No, Justice Gorsuch Did Not Say Hundreds Of Thousands Die From Flu Each Year
After the argument over the Biden Administration’s vaccine mandates before the Supreme Court, many on the left condemned Justice Neil Gorsuch for spreading disinformation on flu fatalities. This criticism seemed to grow after the three liberal justices on the Supreme Court were themselves criticized for false or misleading statements about Covid-19. In reality, Gorsuch was correct in his statement on flu rates despite attacks that are continuing by liberal commentators and bloggers. (For full disclosure, I testified in favor of Gorsuch’s confirmation before the Senate).
Gorsuch was accused of making a false statement during the argument over an emergency appeal over the Occupational Safety and Health Administration’s (OSHA) vaccine mandate. In his questioning of the Solicitor General, Gorsuch noted:
“The flu kills, I believe, hundreds, thousands of people every year.”
Many of us listened to arguments live due to the audio access allowed by the Court. It was played on multiple networks and Internet sites.
However, the statement was reported as “The flu kills, I believe, hundreds of thousands of people every year.”
The response was Pavlovian with press pile-on.
MSNBC regular and Above the Law writer Elie Mystal went all caps and was even able to attack Fox News at the same time: “NO IT DOES NOT. STOP GETTING YOUR MEDICAL STATS FROM FOX NEWS.”
Mystal later tweeted:
“I know Gorsuch, nor any conservative, nor any “omg I’m bored and want to go to the movies” person, will APOLOGIZE for their consistent Covid misinformation, but Covid is ORDERS OF MAGNITUDE more deadly then the GODDAMN FLU.”
The official court transcripts confirm that Gorsuch got his facts right. Mystal (who has a history of inflammatory writings) later admitted that Gorsuch said hundreds or thousands die from flu each year. However, he insisted that in all caps again that statement “IS ALSO WRONG.”
Thousands do die each year. Indeed, if anything, Gorsuch was being . . . well . . . too conservative. It is tens of thousands which only supports his argument that, despite such a large number of deaths, OSHA has not previously used this authority to mandate a flu vaccine for all workplaces with over 100 employees.
Nevertheless, the false accusation against Gorsuch is still raging across the Internet. Sites still have livid condemnations posted over a statement that Gorsuch did not actually make:
“The flu statement is patently false even though it is taken as gospel in right-wing media. Is this what conservative SCOTUS justices have stooped to? Repeating right-wing disinformation when hearing and deciding on monumental cases that affect the lives of millions of people?”
The same outrage by Mystal and others, however, was not expressed over Justice Sotomayor overstating Covid cases of children by over 20 times.
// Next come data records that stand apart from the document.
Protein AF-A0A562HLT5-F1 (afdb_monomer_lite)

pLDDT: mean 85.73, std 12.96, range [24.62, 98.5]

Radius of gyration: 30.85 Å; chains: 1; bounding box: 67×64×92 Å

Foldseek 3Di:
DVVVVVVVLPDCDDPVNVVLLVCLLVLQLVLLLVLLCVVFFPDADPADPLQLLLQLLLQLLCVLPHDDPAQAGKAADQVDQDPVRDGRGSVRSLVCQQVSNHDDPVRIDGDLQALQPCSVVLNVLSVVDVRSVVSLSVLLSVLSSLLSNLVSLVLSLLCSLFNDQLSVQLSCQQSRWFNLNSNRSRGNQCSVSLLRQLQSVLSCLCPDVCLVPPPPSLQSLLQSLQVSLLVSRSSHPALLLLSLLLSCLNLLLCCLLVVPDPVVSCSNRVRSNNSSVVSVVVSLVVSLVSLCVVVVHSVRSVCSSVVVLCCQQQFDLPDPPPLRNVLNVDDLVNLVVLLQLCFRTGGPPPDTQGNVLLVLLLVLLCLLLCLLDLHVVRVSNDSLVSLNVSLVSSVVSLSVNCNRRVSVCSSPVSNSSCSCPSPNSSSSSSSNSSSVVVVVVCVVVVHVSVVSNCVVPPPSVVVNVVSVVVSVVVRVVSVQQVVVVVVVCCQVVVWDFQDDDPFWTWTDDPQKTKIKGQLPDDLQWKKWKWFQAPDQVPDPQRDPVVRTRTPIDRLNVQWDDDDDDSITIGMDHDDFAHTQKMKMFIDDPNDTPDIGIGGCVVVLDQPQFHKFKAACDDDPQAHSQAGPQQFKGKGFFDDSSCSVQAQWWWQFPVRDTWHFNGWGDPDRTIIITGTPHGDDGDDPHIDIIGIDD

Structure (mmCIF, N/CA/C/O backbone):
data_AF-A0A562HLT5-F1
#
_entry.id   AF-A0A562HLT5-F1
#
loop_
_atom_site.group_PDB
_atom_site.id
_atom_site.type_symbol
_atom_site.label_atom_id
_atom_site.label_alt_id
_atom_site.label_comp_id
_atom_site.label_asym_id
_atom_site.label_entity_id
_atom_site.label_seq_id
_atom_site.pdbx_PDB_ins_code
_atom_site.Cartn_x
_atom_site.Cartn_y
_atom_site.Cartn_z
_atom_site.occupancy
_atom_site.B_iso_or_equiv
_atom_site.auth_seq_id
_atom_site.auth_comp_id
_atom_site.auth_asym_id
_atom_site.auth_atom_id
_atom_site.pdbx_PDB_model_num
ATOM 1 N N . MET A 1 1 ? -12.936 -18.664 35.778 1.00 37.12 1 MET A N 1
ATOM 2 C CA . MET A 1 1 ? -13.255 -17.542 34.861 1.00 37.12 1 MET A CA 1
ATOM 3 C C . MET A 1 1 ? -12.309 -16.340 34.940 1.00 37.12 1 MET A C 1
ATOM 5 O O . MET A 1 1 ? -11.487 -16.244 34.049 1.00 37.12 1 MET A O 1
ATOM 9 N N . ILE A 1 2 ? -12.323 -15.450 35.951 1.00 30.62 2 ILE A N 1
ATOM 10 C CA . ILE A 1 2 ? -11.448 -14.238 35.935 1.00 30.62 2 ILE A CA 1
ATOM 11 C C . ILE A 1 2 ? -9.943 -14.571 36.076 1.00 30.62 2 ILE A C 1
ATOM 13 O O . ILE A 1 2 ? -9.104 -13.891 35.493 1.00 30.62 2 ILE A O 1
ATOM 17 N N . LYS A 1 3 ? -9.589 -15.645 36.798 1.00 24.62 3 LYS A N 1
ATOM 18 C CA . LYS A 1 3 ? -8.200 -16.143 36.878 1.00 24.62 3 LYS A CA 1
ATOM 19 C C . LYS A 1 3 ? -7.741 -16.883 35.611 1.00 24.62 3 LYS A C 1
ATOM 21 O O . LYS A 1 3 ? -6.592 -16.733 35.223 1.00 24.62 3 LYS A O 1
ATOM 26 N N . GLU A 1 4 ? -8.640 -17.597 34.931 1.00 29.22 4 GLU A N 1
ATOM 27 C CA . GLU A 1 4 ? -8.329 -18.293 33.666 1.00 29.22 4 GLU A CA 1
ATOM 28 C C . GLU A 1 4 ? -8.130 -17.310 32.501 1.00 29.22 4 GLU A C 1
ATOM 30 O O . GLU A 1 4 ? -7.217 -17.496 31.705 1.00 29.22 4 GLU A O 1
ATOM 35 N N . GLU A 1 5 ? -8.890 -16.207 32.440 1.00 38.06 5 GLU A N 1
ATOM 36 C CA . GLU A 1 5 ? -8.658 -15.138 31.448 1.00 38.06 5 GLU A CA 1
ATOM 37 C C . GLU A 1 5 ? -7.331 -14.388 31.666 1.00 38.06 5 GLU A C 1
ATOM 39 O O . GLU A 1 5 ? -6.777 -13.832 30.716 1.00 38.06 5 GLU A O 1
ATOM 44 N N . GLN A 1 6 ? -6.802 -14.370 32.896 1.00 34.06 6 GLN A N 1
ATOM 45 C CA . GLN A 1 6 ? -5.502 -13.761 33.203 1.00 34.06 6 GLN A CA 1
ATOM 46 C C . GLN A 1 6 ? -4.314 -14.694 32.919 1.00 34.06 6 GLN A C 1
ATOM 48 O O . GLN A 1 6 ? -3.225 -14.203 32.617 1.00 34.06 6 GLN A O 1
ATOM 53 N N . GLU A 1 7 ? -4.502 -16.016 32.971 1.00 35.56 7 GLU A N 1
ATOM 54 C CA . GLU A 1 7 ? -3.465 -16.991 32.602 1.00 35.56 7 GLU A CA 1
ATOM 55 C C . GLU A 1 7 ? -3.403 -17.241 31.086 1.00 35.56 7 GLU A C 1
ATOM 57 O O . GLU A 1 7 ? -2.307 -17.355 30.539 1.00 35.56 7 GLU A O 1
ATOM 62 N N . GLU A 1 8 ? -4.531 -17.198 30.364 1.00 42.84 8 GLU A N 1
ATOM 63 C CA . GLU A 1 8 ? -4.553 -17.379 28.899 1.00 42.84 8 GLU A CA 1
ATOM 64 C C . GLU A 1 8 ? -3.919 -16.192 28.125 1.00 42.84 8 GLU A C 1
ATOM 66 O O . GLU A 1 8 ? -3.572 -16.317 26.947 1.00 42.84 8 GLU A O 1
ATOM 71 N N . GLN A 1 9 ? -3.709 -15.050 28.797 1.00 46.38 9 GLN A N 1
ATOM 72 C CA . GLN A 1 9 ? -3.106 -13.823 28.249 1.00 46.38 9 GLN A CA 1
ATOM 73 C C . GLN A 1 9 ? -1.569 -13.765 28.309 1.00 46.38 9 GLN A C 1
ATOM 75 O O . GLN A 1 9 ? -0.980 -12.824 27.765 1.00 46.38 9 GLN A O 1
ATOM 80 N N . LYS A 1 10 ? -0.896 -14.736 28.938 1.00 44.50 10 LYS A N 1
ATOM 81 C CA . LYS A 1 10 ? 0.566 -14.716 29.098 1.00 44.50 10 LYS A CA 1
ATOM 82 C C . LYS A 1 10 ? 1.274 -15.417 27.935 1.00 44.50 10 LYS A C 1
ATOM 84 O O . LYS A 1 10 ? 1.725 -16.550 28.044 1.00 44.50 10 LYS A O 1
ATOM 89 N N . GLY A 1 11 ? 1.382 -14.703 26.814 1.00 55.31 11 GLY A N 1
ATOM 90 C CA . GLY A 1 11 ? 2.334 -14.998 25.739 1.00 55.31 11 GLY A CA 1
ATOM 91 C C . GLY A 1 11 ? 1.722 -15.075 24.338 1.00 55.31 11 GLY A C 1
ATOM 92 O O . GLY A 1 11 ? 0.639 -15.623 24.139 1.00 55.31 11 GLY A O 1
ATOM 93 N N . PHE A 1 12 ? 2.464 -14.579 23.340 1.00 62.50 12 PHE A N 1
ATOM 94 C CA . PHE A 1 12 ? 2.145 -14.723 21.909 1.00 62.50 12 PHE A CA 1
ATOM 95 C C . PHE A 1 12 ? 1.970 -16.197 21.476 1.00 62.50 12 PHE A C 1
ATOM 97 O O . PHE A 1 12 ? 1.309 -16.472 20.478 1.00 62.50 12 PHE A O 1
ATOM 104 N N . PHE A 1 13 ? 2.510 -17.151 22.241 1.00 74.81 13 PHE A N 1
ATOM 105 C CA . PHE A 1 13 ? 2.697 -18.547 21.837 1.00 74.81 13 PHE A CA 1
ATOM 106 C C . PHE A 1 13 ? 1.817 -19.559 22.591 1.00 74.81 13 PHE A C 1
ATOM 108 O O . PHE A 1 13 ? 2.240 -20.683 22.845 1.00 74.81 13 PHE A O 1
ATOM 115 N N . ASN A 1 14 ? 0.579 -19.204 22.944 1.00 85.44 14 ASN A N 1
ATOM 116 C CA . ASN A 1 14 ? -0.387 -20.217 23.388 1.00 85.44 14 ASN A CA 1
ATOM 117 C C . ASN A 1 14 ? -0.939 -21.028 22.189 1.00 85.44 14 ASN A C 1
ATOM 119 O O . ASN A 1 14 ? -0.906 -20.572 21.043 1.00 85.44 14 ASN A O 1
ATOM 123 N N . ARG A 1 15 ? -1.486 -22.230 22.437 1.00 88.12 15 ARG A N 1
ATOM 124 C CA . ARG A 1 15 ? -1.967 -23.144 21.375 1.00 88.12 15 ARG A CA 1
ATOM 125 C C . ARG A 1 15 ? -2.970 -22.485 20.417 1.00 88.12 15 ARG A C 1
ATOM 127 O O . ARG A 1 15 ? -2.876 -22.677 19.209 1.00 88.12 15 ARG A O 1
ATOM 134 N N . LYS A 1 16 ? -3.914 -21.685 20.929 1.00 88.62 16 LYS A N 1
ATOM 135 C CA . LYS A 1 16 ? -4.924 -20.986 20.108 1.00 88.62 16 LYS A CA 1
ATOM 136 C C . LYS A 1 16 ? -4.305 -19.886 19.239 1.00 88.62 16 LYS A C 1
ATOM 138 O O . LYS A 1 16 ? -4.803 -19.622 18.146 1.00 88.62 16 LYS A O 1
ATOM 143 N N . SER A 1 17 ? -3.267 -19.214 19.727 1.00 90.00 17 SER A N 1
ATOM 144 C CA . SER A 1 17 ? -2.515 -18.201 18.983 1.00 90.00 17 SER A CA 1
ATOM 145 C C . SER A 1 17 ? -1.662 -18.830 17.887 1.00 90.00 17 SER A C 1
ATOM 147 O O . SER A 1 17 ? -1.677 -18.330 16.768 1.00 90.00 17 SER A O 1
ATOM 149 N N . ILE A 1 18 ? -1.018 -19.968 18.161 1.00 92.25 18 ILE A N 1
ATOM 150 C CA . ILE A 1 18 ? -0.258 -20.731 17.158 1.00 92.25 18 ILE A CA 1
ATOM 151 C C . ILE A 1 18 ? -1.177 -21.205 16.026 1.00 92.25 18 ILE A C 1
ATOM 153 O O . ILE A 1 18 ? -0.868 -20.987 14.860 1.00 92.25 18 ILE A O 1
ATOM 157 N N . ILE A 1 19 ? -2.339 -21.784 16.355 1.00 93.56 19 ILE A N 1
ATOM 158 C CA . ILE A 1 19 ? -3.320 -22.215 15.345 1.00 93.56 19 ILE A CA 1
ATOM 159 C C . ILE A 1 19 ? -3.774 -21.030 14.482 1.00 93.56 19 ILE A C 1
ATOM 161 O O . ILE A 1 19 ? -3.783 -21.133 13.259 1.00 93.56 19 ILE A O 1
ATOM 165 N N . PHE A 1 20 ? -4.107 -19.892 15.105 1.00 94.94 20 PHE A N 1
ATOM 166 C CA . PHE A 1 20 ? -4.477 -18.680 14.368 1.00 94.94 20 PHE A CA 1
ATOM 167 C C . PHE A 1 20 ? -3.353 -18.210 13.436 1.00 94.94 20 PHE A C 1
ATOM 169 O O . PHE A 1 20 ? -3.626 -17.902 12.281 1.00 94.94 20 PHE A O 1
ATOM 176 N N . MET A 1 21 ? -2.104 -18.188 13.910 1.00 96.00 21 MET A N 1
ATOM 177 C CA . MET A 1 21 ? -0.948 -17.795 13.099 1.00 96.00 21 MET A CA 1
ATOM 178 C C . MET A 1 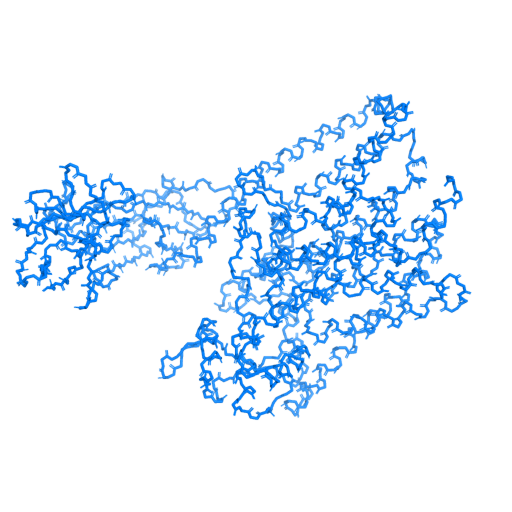21 ? -0.771 -18.701 11.886 1.00 96.00 21 MET A C 1
ATOM 180 O O . MET A 1 21 ? -0.599 -18.189 10.789 1.00 96.00 21 MET A O 1
ATOM 184 N N . ILE A 1 22 ? -0.863 -20.022 12.059 1.00 96.81 22 ILE A N 1
ATOM 185 C CA . ILE A 1 22 ? -0.745 -20.975 10.947 1.00 96.81 22 ILE A CA 1
ATOM 186 C C . ILE A 1 22 ? -1.845 -20.719 9.913 1.00 96.81 22 ILE A C 1
ATOM 188 O O . ILE A 1 22 ? -1.542 -20.553 8.736 1.00 96.81 22 ILE A O 1
ATOM 192 N N . ILE A 1 23 ? -3.107 -20.619 10.346 1.00 96.88 23 ILE A N 1
ATOM 193 C CA . ILE A 1 23 ? -4.240 -20.354 9.445 1.00 96.88 23 ILE A CA 1
ATOM 194 C C . ILE A 1 23 ? -4.056 -19.019 8.717 1.00 96.88 23 ILE A C 1
ATOM 196 O O . ILE A 1 23 ? -4.216 -18.956 7.502 1.00 96.88 23 ILE A O 1
ATOM 200 N N . SER A 1 24 ? -3.706 -17.962 9.452 1.00 98.12 24 SER A N 1
ATOM 201 C CA . SER A 1 24 ? -3.524 -16.614 8.913 1.00 98.12 24 SER A CA 1
ATOM 202 C C . SER A 1 24 ? -2.379 -16.559 7.901 1.00 98.12 24 SER A C 1
ATOM 204 O O . SER A 1 24 ? -2.566 -16.024 6.811 1.00 98.12 24 SER A O 1
ATOM 206 N N . ILE A 1 25 ? -1.225 -17.159 8.217 1.00 98.50 25 ILE A N 1
ATOM 207 C CA . ILE A 1 25 ? -0.064 -17.199 7.321 1.00 98.50 25 ILE A CA 1
ATOM 208 C C . ILE A 1 25 ? -0.399 -17.983 6.057 1.00 98.50 25 ILE A C 1
ATOM 210 O O . ILE A 1 25 ? -0.172 -17.472 4.965 1.00 98.50 25 ILE A O 1
ATOM 214 N N . VAL A 1 26 ? -0.955 -19.192 6.181 1.00 98.31 26 VAL A N 1
ATOM 215 C CA . VAL A 1 26 ? -1.286 -20.034 5.021 1.00 98.31 26 VAL A CA 1
ATOM 216 C C . VAL A 1 26 ? -2.308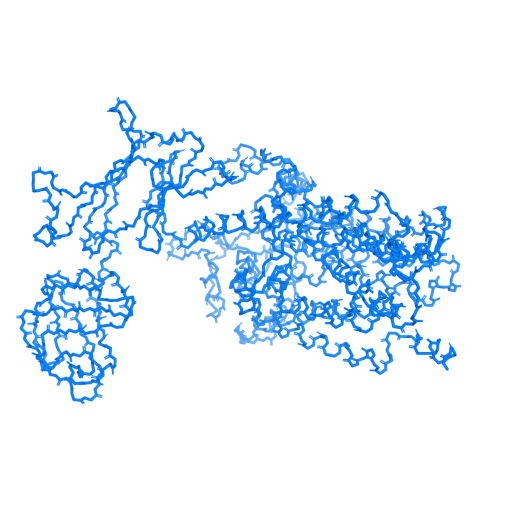 -19.334 4.128 1.00 98.31 26 VAL A C 1
ATOM 218 O O . VAL A 1 26 ? -2.077 -19.203 2.929 1.00 98.31 26 VAL A O 1
ATOM 221 N N . LEU A 1 27 ? -3.399 -18.824 4.706 1.00 97.94 27 LEU A N 1
ATOM 222 C CA . LEU A 1 27 ? -4.451 -18.151 3.949 1.00 97.94 27 LEU A CA 1
ATOM 223 C C . LEU A 1 27 ? -3.930 -16.901 3.233 1.00 97.94 27 LEU A C 1
ATOM 225 O O . LEU A 1 27 ? -4.136 -16.761 2.031 1.00 97.94 27 LEU A O 1
ATOM 229 N N . LEU A 1 28 ? -3.241 -16.005 3.949 1.00 98.19 28 LEU A N 1
ATOM 230 C CA . LEU A 1 28 ? -2.704 -14.786 3.343 1.00 98.19 28 LEU A CA 1
ATOM 231 C C . LEU A 1 28 ? -1.657 -15.107 2.282 1.00 98.19 28 LEU A C 1
ATOM 233 O O . LEU A 1 28 ? -1.694 -14.486 1.229 1.00 98.19 28 LEU A O 1
ATOM 237 N N . THR A 1 29 ? -0.770 -16.077 2.520 1.00 98.25 29 THR A N 1
ATOM 238 C CA . THR A 1 29 ? 0.252 -16.467 1.537 1.00 98.25 29 THR A CA 1
ATOM 239 C C . THR A 1 29 ? -0.408 -16.942 0.251 1.00 98.25 29 THR A C 1
ATOM 241 O O . THR A 1 29 ? -0.054 -16.458 -0.816 1.00 98.25 29 THR A O 1
ATOM 244 N N . LEU A 1 30 ? -1.411 -17.823 0.342 1.00 96.81 30 LEU A N 1
ATOM 245 C CA . LEU A 1 30 ? -2.139 -18.307 -0.831 1.00 96.81 30 LEU A CA 1
ATOM 246 C C . LEU A 1 30 ? -2.851 -17.167 -1.566 1.00 96.81 30 LEU A C 1
ATOM 248 O O . LEU A 1 30 ? -2.727 -17.068 -2.783 1.00 96.81 30 LEU A O 1
ATOM 252 N N . CYS A 1 31 ? -3.552 -16.284 -0.850 1.00 96.31 31 CYS A N 1
ATOM 253 C CA . CYS A 1 31 ? -4.265 -15.168 -1.471 1.00 96.31 31 CYS A CA 1
ATOM 254 C C . CYS A 1 31 ? -3.330 -14.138 -2.119 1.00 96.31 31 CYS A C 1
ATOM 256 O O . CYS A 1 31 ? -3.638 -13.641 -3.201 1.00 96.31 31 CYS A O 1
ATOM 258 N N . LEU A 1 32 ? -2.208 -13.824 -1.467 1.00 96.12 32 LEU A N 1
ATOM 259 C CA . LEU A 1 32 ? -1.180 -12.907 -1.962 1.00 96.12 32 LEU A CA 1
ATOM 260 C C . LEU A 1 32 ? -0.484 -13.485 -3.191 1.00 96.12 32 LEU A C 1
ATOM 262 O O . LEU A 1 32 ? -0.413 -12.830 -4.224 1.00 96.12 32 LEU A O 1
ATOM 266 N N . PHE A 1 33 ? -0.017 -14.727 -3.083 1.00 95.50 33 PHE A N 1
ATOM 267 C CA . PHE A 1 33 ? 0.751 -15.393 -4.125 1.00 95.50 33 PHE A CA 1
ATOM 268 C C . PHE A 1 33 ? -0.077 -15.671 -5.384 1.00 95.50 33 PHE A C 1
ATOM 270 O O . PHE A 1 33 ? 0.398 -15.485 -6.495 1.00 95.50 33 PHE A O 1
ATOM 277 N N . GLN A 1 34 ? -1.343 -16.062 -5.218 1.00 92.50 34 GLN A N 1
ATOM 278 C CA . GLN A 1 34 ? -2.263 -16.301 -6.337 1.00 92.50 34 GLN A CA 1
ATOM 279 C C . GLN A 1 34 ? -2.960 -15.024 -6.828 1.00 92.50 34 GLN A C 1
ATOM 281 O O . GLN A 1 34 ? -3.840 -15.112 -7.684 1.00 92.50 34 GLN A O 1
ATOM 286 N N . ASN A 1 35 ? -2.629 -13.859 -6.253 1.00 89.38 35 ASN A N 1
ATOM 287 C CA . ASN A 1 35 ? -3.289 -12.579 -6.512 1.00 89.38 35 ASN A CA 1
ATOM 288 C C . ASN A 1 35 ? -4.823 -12.727 -6.569 1.00 89.38 35 ASN A C 1
ATOM 290 O O . ASN A 1 35 ? -5.488 -12.388 -7.552 1.00 89.38 35 ASN A O 1
ATOM 294 N N . LEU A 1 36 ? -5.401 -13.296 -5.505 1.00 90.19 36 LEU A N 1
ATOM 295 C CA . LEU A 1 36 ? -6.805 -13.719 -5.492 1.00 90.19 36 LEU A CA 1
ATOM 296 C C . LEU A 1 36 ? -7.782 -12.561 -5.759 1.00 90.19 36 LEU A C 1
ATOM 298 O O . LEU A 1 36 ? -8.896 -12.794 -6.234 1.00 90.19 36 LEU A O 1
ATOM 302 N N . ALA A 1 37 ? -7.338 -11.320 -5.538 1.00 84.56 37 ALA A N 1
ATOM 303 C CA . ALA A 1 37 ? -8.082 -10.109 -5.847 1.00 84.56 37 ALA A CA 1
ATOM 304 C C . ALA A 1 37 ? -8.581 -10.044 -7.302 1.00 84.56 37 ALA A C 1
ATOM 306 O O . ALA A 1 37 ? -9.650 -9.481 -7.540 1.00 84.56 37 ALA A O 1
ATOM 307 N N . LEU A 1 38 ? -7.879 -10.667 -8.256 1.00 83.56 38 LEU A N 1
ATOM 308 C CA . LEU A 1 38 ? -8.329 -10.818 -9.647 1.00 83.56 38 LEU A CA 1
ATOM 309 C C . LEU A 1 38 ? -9.677 -11.537 -9.772 1.00 83.56 38 LEU A C 1
ATOM 311 O O . LEU A 1 38 ? -10.475 -11.262 -10.668 1.00 83.56 38 LEU A O 1
ATOM 315 N N . ARG A 1 39 ? -9.934 -12.492 -8.878 1.00 87.88 39 ARG A N 1
ATOM 316 C CA . ARG A 1 39 ? -11.123 -13.350 -8.925 1.00 87.88 39 ARG A CA 1
ATOM 317 C C . ARG A 1 39 ? -12.235 -12.834 -8.022 1.00 87.88 39 ARG A C 1
ATOM 319 O O . ARG A 1 39 ? -13.406 -13.030 -8.338 1.00 87.88 39 ARG A O 1
ATOM 326 N N . THR A 1 40 ? -11.881 -12.186 -6.915 1.00 87.19 40 THR A N 1
ATOM 327 C CA . THR A 1 40 ? -12.818 -11.818 -5.843 1.00 87.19 40 THR A CA 1
ATOM 328 C C . THR A 1 40 ? -13.237 -10.353 -5.845 1.00 87.19 40 THR A C 1
ATOM 330 O O . THR A 1 40 ? -14.193 -10.010 -5.149 1.00 87.19 40 THR A O 1
ATOM 333 N N . THR A 1 41 ? -12.580 -9.489 -6.623 1.00 86.50 41 THR A N 1
ATOM 334 C CA . THR A 1 41 ? -12.825 -8.037 -6.627 1.00 86.50 41 THR A CA 1
ATOM 335 C C . THR A 1 41 ? -13.126 -7.506 -8.031 1.00 86.50 41 THR A C 1
ATOM 337 O O . THR A 1 41 ? -12.810 -8.158 -9.023 1.00 86.50 41 THR A O 1
ATOM 340 N N . ASN A 1 42 ? -13.708 -6.306 -8.125 1.00 79.50 42 ASN A N 1
ATOM 341 C CA . ASN A 1 42 ? -13.868 -5.580 -9.398 1.00 79.50 42 ASN A CA 1
ATOM 342 C C . ASN A 1 42 ? -12.585 -4.841 -9.825 1.00 79.50 42 ASN A C 1
ATOM 344 O O . ASN A 1 42 ? -12.551 -4.237 -10.887 1.00 79.50 42 ASN A O 1
ATOM 348 N N . ARG A 1 43 ? -11.559 -4.830 -8.963 1.00 79.00 43 ARG A N 1
ATOM 349 C CA . ARG A 1 43 ? -10.418 -3.895 -8.988 1.00 79.00 43 ARG A CA 1
ATOM 350 C C . ARG A 1 43 ? -9.062 -4.605 -9.057 1.00 79.00 43 ARG A C 1
ATOM 352 O O . ARG A 1 43 ? -8.032 -3.985 -8.801 1.00 79.00 43 ARG A O 1
ATOM 359 N N . GLY A 1 44 ? -9.062 -5.917 -9.282 1.00 73.31 44 GLY A N 1
ATOM 360 C CA . GLY A 1 44 ? -7.841 -6.708 -9.353 1.00 73.31 44 GLY A CA 1
ATOM 361 C C . GLY A 1 44 ? -7.021 -6.308 -10.573 1.00 73.31 44 GLY A C 1
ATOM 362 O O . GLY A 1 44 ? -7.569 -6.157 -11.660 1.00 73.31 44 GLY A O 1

Mystal did not go all caps to declare “STOP GETTING YOUR MEDICAL STATS FROM MSNBC NEWS.”
Justice Sotomayor made a wildly false statement about the rate of children with serious conditions from Covid-19. She claimed that “Omicron is as deadly as Delta and causes as much serious disease in the unvaccinated as Delta did.”
Sotomayor also claimed that “we have over 100,000 children, which we’ve never had before, in serious condition, and many on ventilators.” The argument was used as a basis for arguing that the Court should just defer to the agency (and the national mandate). The statement quickly drew “four Pinocchios” from the Washington Post.
The fact is that even justices make mistakes and this is a venial, not a mortal sin. As I said previously, I do not think for a second that these justices intentionally misstated these statistics.
The interesting thing is not the errors themselves but the fact that these statistics were being offered to oppose substantive judicial review in favor of sweeping deference to the agencies. Such factual errors on the rate or costs of Covid was more damaging to the left than the right of the Court in their respective arguments.
The false statements were offered as a type of “judicial notice” of the urgency of the mandates — and their undeniable necessity. The errors undermined the credibility of the justices in arguing for agency deference. This decision affects the very lives and livelihoods of 100 million workers. It was hardly reassuring for those workers and their employers to hear the justices basing their arguments on highly dubious or clearly false data.
Conversely, the rate of flu or Covid deaths was not critical to the arguments being raised by the conservative justices. They all acknowledged how serious this pandemic continues to be for the country. (All of the justices are vaccinated). Rather they were questioning who should make this decision and whether this is a “major question” that should be addressed by Congress.